Speaker Davenport and Miss Archer (teacher at Cherokee Female Seminary) at Tahlequah, circa 1900
(14842, Heye Foundation Collection, OHS).

DAVENPORT, JAMES SANFORD (1864–1940).

Born on September 21, 1864, on a farm in Cherokee County, Alabama, future U.S. Rep. James Sanford Davenport was the tenth of eleven children born to William A. J. and Amanda C. Davenport. In 1880 the Davenports moved to Faulkner County, Arkansas, and farmed near Conway. Educated in the local schools and at Greenbrier Academy, the future solon did not attend college. Nevertheless, he aspired to become an attorney, and while teaching school in rural Faulkner County, he also studied law in the office of G. W. Bruce. In 1890 Davenport was admitted to the Arkansas bar. That same year he moved to Indian Territory and was admitted to practice law. In 1891 he joined a law firm with offices in Muskogee and South McAlester. Two years later he moved to Vinita, and he also practiced law there.

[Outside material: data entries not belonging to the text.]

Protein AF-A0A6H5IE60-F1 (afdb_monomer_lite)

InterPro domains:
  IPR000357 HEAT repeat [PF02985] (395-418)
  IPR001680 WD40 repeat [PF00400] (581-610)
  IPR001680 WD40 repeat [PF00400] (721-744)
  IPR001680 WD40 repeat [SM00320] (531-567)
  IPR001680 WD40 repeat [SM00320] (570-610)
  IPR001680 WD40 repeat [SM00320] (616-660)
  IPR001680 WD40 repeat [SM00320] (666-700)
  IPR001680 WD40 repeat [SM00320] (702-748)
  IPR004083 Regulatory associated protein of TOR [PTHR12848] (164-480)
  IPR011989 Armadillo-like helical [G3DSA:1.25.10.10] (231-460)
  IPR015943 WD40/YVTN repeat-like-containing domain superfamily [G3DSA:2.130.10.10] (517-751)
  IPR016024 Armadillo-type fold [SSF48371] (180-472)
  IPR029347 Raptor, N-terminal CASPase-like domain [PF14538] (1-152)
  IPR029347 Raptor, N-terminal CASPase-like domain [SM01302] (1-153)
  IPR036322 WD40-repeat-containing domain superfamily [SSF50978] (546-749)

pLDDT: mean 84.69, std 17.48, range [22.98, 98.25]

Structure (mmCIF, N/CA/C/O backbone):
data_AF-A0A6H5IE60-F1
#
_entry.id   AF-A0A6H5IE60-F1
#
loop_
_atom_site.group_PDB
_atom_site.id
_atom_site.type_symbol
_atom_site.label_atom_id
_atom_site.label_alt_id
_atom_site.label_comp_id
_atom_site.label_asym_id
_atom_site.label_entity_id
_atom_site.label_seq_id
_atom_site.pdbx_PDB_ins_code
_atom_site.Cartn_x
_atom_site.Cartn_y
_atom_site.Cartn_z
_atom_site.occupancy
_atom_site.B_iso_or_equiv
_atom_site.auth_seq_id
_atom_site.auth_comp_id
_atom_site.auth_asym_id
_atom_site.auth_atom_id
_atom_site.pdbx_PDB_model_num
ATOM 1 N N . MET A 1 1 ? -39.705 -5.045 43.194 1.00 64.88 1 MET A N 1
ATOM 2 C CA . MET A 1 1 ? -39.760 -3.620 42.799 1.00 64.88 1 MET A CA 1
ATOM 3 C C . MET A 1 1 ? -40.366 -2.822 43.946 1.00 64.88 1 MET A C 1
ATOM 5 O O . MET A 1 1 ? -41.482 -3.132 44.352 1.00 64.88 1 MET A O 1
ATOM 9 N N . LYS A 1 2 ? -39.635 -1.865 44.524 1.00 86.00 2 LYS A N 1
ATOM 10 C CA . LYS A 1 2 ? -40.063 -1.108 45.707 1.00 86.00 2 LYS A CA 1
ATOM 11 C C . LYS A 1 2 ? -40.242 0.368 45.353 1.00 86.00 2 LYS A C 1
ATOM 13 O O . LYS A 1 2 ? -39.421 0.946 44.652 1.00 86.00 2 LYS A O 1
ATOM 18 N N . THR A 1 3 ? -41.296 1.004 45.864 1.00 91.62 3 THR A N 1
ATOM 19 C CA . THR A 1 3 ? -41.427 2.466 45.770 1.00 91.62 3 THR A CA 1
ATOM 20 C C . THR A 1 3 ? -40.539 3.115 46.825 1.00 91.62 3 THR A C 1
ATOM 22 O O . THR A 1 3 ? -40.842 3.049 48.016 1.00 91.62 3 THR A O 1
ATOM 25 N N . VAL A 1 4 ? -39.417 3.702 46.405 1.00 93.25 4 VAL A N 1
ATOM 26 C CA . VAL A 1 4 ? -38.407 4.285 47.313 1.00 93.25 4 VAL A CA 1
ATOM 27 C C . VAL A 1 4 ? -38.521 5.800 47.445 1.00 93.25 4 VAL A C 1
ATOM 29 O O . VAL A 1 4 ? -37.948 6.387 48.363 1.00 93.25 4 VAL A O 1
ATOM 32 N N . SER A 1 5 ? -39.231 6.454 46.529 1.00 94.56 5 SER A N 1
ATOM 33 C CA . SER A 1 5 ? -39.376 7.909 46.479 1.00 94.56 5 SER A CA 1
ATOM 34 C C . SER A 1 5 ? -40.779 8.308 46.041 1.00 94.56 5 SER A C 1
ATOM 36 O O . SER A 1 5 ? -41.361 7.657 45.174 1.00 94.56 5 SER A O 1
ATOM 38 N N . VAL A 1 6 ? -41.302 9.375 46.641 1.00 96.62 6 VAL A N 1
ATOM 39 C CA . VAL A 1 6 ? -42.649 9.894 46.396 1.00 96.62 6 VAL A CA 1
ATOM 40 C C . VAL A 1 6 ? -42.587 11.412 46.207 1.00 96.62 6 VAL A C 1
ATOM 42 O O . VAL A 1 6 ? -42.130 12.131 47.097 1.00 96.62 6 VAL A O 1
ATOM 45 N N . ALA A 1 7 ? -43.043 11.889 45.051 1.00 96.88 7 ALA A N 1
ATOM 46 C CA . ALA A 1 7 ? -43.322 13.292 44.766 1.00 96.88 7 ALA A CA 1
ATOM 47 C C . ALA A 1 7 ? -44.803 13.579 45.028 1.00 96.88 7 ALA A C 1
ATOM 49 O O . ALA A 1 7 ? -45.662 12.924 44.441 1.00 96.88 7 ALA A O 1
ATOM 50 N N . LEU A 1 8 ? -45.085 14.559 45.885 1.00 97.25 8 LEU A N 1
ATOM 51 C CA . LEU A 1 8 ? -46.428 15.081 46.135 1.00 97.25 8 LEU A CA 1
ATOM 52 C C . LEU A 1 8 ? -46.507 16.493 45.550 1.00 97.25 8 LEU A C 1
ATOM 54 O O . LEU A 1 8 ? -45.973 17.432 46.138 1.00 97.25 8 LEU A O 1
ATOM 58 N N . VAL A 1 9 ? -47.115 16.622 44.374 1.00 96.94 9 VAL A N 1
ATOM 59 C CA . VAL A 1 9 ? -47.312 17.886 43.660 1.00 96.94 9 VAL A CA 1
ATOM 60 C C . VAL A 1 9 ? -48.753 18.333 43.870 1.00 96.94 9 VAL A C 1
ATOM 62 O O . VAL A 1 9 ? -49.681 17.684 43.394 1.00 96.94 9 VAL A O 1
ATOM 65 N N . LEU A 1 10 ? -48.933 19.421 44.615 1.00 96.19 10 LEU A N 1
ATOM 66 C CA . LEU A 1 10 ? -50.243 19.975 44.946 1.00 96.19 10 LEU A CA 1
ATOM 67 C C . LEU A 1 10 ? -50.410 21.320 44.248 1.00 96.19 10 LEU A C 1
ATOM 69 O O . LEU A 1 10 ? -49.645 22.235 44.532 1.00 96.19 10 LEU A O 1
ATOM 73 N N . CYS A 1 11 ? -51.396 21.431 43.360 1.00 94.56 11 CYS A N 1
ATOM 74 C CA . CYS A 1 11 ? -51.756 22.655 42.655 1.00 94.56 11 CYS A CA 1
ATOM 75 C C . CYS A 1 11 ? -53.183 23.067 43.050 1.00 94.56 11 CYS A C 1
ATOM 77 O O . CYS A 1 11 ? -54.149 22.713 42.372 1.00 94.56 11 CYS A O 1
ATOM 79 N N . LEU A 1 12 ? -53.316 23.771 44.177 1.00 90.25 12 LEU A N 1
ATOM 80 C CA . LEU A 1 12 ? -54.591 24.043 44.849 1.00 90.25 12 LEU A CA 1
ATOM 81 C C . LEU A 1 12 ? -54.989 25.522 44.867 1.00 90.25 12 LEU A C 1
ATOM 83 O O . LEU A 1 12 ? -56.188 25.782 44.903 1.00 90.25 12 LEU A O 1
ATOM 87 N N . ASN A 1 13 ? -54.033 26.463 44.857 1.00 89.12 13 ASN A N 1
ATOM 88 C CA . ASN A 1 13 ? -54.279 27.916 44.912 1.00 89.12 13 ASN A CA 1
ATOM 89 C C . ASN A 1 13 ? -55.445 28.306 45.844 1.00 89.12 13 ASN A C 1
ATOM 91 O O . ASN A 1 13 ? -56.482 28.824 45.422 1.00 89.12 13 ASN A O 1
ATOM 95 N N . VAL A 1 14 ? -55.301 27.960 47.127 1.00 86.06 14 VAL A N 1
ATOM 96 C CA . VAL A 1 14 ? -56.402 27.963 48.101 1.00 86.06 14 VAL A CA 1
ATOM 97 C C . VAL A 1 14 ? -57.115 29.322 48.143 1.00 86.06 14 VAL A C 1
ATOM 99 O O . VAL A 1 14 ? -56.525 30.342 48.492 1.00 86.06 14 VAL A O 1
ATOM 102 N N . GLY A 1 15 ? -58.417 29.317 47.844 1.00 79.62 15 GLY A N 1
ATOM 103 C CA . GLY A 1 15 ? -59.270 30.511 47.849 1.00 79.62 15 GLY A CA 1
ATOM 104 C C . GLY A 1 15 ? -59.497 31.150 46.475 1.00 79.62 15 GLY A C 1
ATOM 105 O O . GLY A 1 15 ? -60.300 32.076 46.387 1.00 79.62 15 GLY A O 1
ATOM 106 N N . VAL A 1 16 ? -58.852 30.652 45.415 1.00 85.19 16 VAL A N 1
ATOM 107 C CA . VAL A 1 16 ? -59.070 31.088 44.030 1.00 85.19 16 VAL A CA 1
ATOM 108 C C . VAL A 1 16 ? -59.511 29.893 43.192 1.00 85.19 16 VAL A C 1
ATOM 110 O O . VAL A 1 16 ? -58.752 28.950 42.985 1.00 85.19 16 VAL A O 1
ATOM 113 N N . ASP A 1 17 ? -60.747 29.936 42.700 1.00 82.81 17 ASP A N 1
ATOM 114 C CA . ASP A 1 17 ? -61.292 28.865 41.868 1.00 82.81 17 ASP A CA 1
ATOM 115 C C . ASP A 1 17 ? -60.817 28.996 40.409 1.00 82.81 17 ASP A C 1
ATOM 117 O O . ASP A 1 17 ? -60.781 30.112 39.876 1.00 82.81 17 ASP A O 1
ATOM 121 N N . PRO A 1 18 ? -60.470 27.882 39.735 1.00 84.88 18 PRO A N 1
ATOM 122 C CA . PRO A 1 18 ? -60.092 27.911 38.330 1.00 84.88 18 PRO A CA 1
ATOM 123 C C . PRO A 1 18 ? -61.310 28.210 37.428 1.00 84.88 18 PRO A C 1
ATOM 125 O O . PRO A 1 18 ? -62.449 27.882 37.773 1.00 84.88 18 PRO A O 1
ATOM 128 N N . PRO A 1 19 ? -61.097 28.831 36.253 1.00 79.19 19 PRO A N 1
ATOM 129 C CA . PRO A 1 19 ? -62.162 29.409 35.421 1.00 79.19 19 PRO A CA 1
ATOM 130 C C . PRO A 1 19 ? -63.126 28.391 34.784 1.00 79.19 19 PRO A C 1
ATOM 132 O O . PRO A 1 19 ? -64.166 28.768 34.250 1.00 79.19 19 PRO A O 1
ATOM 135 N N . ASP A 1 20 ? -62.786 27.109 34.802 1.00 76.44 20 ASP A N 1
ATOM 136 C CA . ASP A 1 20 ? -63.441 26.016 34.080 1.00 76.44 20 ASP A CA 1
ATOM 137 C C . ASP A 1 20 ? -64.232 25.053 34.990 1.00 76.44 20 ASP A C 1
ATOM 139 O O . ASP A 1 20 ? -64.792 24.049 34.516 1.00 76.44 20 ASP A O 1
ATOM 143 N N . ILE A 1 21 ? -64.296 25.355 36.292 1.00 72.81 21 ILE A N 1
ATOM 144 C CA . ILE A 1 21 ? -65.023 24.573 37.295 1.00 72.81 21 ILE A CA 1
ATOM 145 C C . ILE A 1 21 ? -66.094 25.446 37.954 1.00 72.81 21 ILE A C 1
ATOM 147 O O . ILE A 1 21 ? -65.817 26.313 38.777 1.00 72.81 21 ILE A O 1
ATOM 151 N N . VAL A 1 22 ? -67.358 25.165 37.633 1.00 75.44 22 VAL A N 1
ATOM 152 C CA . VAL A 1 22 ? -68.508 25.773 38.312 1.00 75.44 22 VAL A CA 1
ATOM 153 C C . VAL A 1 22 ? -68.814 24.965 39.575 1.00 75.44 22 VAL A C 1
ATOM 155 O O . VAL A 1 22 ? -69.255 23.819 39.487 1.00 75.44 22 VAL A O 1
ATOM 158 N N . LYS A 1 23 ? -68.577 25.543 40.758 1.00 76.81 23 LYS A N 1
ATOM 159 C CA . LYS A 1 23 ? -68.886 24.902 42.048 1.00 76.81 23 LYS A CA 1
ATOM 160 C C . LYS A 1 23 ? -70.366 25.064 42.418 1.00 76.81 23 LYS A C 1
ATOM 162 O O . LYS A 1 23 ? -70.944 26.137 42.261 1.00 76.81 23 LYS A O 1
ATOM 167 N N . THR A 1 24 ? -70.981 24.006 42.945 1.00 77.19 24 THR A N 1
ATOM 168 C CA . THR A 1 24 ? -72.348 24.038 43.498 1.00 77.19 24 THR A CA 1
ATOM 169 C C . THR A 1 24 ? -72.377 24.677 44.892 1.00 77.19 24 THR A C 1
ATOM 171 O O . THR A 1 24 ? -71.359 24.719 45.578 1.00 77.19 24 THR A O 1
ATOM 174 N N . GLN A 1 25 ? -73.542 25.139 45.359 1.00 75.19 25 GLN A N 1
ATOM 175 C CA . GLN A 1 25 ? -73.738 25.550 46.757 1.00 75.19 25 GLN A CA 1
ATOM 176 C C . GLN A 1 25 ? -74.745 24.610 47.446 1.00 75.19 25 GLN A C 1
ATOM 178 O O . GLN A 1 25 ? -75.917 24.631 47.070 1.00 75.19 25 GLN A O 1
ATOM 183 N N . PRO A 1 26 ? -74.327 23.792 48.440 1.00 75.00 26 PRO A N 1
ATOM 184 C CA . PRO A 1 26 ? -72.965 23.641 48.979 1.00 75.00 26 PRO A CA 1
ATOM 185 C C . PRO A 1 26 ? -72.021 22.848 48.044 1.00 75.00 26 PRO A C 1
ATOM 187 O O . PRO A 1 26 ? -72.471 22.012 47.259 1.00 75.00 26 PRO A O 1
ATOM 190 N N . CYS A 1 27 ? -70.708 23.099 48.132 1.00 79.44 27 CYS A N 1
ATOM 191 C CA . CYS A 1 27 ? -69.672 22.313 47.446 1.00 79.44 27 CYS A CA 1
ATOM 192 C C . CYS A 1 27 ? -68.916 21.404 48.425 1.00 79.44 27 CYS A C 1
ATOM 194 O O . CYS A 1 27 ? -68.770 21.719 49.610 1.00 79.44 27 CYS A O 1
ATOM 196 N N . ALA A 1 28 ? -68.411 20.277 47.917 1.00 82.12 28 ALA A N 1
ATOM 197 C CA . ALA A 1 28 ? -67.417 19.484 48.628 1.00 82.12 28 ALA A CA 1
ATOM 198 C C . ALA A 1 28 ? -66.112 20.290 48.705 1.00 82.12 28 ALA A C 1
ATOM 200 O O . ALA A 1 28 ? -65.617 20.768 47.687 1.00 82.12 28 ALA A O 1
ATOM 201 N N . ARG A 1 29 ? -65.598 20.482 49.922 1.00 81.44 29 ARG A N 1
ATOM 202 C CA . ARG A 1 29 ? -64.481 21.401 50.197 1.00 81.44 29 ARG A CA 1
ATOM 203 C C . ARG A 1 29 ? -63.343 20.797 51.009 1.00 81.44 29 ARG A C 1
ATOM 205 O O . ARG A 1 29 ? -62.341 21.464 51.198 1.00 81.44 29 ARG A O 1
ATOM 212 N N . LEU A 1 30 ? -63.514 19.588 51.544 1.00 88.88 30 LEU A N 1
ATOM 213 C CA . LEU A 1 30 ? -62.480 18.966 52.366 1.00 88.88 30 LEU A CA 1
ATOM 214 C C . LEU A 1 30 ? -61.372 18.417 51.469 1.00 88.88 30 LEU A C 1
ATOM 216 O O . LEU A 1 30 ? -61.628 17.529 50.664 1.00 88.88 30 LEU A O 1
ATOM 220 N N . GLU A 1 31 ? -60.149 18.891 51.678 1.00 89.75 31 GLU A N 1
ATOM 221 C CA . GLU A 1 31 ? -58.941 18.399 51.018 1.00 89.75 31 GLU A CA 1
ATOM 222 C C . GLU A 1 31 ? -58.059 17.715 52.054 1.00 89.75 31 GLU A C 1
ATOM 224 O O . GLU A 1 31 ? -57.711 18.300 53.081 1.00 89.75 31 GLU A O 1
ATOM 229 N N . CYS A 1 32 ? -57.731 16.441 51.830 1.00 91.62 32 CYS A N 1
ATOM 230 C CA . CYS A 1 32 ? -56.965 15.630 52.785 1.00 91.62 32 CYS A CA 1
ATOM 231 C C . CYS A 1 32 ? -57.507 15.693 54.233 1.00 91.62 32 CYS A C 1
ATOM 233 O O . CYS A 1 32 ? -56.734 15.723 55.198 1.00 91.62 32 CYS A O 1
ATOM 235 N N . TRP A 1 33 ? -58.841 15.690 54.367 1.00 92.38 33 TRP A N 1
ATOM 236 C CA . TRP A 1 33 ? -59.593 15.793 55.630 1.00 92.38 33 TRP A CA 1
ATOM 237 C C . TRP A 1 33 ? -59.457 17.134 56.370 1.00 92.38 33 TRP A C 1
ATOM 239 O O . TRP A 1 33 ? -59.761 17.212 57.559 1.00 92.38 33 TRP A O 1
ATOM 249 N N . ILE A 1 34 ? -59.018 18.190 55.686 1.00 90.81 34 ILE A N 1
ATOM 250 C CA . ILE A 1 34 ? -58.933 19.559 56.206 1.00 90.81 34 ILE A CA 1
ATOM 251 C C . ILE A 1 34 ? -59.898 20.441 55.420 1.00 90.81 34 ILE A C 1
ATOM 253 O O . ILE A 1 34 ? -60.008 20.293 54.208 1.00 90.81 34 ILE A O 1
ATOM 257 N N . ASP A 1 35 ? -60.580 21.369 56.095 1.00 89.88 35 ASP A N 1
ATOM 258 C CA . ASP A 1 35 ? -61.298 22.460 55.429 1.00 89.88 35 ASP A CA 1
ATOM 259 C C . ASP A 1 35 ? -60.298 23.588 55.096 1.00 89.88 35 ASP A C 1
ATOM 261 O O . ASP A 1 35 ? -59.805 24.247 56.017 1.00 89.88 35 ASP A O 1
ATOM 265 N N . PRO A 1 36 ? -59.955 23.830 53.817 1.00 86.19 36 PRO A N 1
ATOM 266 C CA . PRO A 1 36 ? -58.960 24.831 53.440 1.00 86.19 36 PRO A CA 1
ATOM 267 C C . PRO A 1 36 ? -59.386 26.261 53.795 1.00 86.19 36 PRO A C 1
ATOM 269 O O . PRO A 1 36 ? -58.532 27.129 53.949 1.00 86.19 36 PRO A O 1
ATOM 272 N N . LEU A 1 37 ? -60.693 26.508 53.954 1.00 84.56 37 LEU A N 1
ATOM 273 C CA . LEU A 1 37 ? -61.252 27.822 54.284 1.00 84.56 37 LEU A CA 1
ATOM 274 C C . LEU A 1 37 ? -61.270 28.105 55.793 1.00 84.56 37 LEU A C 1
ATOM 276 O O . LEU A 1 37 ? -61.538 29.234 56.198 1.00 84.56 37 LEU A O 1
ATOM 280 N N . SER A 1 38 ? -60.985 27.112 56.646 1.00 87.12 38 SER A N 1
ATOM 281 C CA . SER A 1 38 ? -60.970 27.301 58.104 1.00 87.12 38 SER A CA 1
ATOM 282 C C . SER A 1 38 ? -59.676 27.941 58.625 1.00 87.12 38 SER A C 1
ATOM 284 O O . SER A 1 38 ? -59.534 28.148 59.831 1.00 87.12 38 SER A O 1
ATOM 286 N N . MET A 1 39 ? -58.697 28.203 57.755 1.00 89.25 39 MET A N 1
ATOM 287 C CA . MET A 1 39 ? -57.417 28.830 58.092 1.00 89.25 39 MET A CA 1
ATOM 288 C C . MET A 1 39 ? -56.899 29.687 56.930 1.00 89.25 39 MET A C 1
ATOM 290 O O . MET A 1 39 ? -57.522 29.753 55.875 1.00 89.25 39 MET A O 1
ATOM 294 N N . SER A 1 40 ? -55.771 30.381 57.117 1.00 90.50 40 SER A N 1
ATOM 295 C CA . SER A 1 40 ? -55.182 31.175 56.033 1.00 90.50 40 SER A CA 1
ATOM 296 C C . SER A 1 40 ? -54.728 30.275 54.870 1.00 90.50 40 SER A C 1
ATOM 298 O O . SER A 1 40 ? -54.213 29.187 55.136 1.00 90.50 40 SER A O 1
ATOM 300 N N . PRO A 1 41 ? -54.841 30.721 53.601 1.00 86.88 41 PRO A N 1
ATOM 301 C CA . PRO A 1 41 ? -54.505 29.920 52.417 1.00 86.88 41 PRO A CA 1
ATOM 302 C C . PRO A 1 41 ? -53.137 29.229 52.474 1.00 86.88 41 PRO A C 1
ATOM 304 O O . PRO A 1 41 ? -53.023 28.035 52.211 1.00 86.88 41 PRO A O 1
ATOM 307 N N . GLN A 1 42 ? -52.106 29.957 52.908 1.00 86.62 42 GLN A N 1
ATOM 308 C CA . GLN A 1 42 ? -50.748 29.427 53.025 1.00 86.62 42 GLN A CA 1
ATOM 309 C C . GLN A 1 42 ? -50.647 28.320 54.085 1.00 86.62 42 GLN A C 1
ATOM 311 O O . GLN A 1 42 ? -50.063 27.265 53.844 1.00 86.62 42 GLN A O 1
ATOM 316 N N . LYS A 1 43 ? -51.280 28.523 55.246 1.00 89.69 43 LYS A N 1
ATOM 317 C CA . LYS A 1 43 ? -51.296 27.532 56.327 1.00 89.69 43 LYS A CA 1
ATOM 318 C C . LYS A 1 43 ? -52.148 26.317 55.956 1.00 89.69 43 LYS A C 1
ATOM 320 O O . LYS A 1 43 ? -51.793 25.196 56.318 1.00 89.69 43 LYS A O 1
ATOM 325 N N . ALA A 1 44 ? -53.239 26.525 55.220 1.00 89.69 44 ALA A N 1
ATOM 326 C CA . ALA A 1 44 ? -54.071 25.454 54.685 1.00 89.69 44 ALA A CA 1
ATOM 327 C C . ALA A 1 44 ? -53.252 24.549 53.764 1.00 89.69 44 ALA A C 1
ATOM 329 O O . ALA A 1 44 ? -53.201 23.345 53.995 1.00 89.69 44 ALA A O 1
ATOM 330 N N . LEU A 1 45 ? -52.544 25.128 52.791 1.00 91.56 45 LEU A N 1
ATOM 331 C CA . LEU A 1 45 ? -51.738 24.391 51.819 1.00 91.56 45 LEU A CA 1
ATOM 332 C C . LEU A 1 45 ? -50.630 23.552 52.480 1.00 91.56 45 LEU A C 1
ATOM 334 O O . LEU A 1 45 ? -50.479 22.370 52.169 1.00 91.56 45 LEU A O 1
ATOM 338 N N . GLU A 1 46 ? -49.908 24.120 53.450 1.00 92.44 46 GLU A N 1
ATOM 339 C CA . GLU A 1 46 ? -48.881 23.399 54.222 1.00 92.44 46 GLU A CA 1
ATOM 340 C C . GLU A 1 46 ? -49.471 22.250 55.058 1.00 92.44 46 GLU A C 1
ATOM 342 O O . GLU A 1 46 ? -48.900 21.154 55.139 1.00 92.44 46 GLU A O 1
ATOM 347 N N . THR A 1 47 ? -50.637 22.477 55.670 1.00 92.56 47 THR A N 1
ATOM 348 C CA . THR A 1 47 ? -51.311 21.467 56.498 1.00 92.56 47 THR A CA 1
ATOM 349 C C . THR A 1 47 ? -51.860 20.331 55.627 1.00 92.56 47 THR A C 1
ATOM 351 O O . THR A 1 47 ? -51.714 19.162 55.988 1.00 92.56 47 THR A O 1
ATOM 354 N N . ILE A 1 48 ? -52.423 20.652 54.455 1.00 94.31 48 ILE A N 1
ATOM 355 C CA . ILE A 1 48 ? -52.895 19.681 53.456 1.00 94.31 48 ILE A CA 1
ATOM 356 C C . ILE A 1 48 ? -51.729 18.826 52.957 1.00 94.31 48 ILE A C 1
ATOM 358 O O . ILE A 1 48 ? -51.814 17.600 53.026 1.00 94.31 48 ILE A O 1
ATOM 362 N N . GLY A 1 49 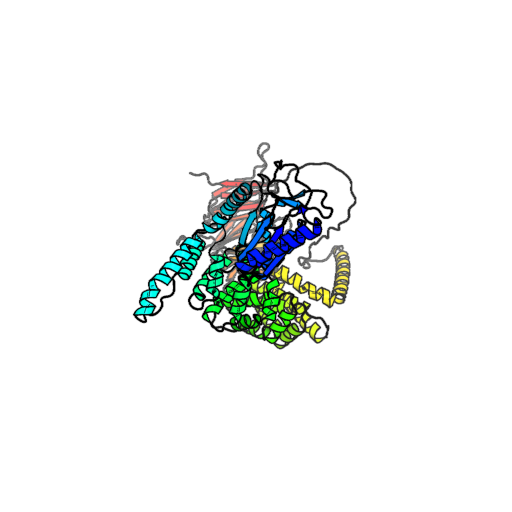? -50.613 19.443 52.554 1.00 93.62 49 GLY A N 1
ATOM 363 C CA . GLY A 1 49 ? -49.413 18.721 52.119 1.00 93.62 49 GLY A CA 1
ATOM 364 C C . GLY A 1 49 ? -48.866 17.772 53.186 1.00 93.62 49 GLY A C 1
ATOM 365 O O . GLY A 1 49 ? -48.594 16.599 52.914 1.00 93.62 49 GLY A O 1
ATOM 366 N N . THR A 1 50 ? -48.801 18.238 54.435 1.00 94.62 50 THR A N 1
ATOM 367 C CA . THR A 1 50 ? -48.355 17.423 55.574 1.00 94.62 50 THR A CA 1
ATOM 368 C C . THR A 1 50 ? -49.300 16.253 55.852 1.00 94.62 50 THR A C 1
ATOM 370 O O . THR A 1 50 ? -48.847 15.138 56.124 1.00 94.62 50 THR A O 1
ATOM 373 N N . ASN A 1 51 ? -50.614 16.470 55.779 1.00 95.19 51 ASN A N 1
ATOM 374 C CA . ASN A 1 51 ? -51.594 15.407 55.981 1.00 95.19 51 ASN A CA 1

In 1892 Davenport married Guelielma Ross, great-granddaughter of John Ross, the longtime principal chief of the Cherokee Nation. The Davenports had three children. Guelielma Davenport died in 1898. In 1907 Davenport married Byrd Ironside, also a member of the Cherokee Nation. As an intermarried citizen of the tribe, he served as a member of the Cherokee National Council from 1897 to 1901 and was speaker of the Cherokee lower house the last two years. From 1901 to 1907 he was an attorney for the tribe and was instrumental in putting Freedmen on allotment rolls.

Always active in organizing the Democratic Party in Indian Territory, Davenport was among the first Oklahomans elected to the U.S. Congress in 1907. Defeated for reelection to the Third District seat in 1908, he recaptured it in 1911 and served until 1917. Although Davenport contested the 1916 election, Republican challenger Thomas Alberter Chandler won the subsequent court case. While in Congress, Davenport served on committees including Expenditures in the War Department, Territories, Insular Affairs, and Roads. The congressman was a member of the committee that created the first roads and highways committee in the U.S. House.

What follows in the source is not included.